Work order
Using the data that follows, return exactly the lines from the one that contains "ATOM 5 O O ." through the one that contains "ATOM 13 O O", ends included.

Available records
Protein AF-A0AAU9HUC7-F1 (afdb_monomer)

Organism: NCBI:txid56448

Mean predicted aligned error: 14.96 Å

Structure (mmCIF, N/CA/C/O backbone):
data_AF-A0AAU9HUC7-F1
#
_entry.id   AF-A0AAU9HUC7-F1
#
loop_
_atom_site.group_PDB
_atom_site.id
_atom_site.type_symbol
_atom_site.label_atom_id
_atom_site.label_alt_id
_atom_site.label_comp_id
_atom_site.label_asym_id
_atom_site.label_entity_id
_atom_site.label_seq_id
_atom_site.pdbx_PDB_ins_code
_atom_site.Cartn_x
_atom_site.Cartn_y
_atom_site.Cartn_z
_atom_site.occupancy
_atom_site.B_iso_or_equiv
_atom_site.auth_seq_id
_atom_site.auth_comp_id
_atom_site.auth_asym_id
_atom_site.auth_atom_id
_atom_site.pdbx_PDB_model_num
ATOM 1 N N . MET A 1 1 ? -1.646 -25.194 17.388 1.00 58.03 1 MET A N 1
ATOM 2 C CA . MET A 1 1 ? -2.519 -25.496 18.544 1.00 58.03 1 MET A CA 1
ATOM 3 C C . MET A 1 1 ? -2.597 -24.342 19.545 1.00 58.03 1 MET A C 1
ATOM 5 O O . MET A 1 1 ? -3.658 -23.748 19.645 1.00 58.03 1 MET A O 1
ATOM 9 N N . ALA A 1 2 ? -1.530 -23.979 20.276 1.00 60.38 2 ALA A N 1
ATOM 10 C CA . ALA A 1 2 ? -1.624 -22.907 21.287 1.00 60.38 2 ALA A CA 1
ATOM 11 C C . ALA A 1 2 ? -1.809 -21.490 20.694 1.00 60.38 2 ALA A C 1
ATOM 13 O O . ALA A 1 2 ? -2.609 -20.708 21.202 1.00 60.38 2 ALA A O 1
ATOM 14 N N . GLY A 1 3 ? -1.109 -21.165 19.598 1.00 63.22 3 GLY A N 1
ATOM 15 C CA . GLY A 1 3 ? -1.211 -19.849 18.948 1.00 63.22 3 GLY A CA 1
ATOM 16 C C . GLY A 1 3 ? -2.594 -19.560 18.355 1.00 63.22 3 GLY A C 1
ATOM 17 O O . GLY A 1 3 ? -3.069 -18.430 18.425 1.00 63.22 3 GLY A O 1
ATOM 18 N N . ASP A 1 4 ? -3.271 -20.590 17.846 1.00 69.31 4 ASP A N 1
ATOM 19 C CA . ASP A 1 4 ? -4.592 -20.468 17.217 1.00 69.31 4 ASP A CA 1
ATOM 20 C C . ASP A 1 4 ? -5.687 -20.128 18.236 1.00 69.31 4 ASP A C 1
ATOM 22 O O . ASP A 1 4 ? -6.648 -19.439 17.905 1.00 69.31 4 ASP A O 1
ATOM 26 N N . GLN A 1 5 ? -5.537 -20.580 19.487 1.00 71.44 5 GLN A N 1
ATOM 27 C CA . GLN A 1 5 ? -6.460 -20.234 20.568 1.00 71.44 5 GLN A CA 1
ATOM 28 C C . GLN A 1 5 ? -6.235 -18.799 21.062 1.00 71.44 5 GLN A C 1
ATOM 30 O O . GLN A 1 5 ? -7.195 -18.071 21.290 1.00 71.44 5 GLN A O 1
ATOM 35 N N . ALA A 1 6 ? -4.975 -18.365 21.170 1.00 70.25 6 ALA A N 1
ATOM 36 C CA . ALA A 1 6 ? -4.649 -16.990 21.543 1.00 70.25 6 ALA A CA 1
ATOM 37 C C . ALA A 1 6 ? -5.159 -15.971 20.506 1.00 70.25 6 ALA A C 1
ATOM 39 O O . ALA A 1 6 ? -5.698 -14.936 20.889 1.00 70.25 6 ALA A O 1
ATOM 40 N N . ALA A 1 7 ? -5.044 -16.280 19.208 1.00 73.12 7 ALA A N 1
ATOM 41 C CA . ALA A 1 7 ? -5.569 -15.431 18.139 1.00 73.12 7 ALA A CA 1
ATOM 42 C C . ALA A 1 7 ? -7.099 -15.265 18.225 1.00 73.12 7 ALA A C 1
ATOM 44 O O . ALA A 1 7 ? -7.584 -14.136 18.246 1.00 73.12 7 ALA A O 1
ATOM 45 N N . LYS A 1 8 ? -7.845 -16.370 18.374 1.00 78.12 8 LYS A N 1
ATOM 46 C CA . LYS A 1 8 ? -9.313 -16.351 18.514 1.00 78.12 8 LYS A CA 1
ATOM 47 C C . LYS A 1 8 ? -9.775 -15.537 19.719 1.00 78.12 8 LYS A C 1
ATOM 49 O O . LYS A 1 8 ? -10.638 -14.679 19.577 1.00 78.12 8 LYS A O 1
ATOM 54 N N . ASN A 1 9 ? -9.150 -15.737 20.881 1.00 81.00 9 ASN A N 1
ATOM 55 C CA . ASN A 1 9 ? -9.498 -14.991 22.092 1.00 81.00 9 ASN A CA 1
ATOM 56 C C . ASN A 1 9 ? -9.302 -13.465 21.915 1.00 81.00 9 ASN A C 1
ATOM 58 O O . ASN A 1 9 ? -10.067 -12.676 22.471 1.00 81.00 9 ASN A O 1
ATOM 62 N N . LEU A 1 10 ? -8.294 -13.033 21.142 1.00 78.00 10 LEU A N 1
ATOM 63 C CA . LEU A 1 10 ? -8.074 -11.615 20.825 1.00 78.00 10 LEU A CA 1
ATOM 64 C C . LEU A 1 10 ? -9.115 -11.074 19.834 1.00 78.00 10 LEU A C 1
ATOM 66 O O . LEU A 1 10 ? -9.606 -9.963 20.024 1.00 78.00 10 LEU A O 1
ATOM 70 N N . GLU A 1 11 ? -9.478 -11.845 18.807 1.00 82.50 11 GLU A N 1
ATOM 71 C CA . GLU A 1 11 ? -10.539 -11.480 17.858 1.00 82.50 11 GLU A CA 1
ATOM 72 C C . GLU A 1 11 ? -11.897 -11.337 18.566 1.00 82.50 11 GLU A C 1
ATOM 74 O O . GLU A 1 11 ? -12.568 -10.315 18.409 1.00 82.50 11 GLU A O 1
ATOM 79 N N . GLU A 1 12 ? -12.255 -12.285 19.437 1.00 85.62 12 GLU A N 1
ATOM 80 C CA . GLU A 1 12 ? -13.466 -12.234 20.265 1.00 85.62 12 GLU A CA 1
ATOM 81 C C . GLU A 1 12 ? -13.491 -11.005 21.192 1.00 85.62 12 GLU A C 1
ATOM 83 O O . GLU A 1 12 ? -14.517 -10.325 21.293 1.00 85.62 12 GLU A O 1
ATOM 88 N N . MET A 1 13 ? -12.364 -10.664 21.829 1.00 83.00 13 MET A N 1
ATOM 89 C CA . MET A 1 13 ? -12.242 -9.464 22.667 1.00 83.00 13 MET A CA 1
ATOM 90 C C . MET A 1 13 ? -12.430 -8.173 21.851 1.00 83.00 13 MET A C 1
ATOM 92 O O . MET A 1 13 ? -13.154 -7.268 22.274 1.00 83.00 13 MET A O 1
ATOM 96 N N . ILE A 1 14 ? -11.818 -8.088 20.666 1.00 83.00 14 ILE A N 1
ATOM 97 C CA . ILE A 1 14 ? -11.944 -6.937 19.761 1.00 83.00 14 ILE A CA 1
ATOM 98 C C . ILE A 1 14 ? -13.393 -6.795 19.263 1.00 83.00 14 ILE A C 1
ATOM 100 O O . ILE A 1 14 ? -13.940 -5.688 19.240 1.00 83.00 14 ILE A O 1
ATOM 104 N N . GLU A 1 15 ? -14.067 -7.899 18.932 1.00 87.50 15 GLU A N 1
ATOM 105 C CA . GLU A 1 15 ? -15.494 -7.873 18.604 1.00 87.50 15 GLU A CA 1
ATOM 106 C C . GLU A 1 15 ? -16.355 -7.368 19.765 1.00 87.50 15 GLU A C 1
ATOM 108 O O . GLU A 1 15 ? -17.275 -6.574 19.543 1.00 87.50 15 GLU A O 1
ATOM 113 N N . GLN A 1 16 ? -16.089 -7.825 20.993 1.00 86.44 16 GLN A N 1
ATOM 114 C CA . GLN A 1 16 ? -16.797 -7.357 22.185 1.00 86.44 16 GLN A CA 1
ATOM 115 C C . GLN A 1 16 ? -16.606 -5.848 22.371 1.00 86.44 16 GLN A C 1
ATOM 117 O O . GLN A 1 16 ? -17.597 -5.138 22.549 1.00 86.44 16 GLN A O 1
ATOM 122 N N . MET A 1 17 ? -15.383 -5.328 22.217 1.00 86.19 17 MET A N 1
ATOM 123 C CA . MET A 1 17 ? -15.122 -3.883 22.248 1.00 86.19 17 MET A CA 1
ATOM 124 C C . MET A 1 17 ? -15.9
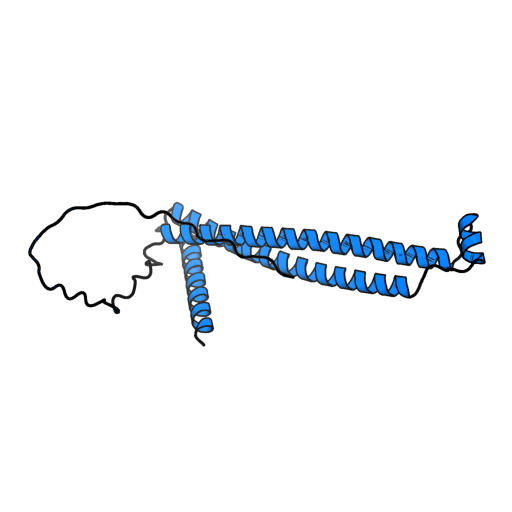53 -3.119 21.210 1.00 86.19 17 MET A C 1
ATOM 126 O O . MET A 1 17 ? -16.587 -2.123 21.555 1.00 86.19 17 MET A O 1
ATOM 130 N N . PHE A 1 18 ? -16.044 -3.592 19.962 1.00 88.88 18 PHE A N 1
ATOM 131 C CA . PHE A 1 18 ? -16.882 -2.925 18.955 1.00 88.88 18 PHE A CA 1
ATOM 132 C C . PHE A 1 18 ? -18.384 -3.052 19.219 1.00 88.88 18 PHE A C 1
ATOM 134 O O . PHE A 1 18 ? -19.126 -2.108 18.938 1.00 88.88 18 PHE A O 1
ATOM 141 N N . LYS A 1 19 ? -18.850 -4.175 19.779 1.00 90.38 19 LYS A N 1
ATOM 142 C CA . LYS A 1 19 ? -20.244 -4.345 20.224 1.00 90.38 19 LYS A CA 1
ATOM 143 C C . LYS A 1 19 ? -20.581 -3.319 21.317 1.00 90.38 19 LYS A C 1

Response to this exercise
ATOM 5 O O . MET A 1 1 ? -3.658 -23.748 19.645 1.00 58.03 1 MET A O 1
ATOM 9 N N . ALA A 1 2 ? -1.530 -23.979 20.276 1.00 60.38 2 ALA A N 1
ATOM 10 C CA . ALA A 1 2 ? -1.624 -22.907 21.287 1.00 60.38 2 ALA A CA 1
ATOM 11 C C . ALA A 1 2 ? -1.809 -21.490 20.694 1.00 60.38 2 ALA A C 1
ATOM 13 O O . ALA A 1 2 ? -2.609 -20.708 21.202 1.00 60.38 2 ALA A O 1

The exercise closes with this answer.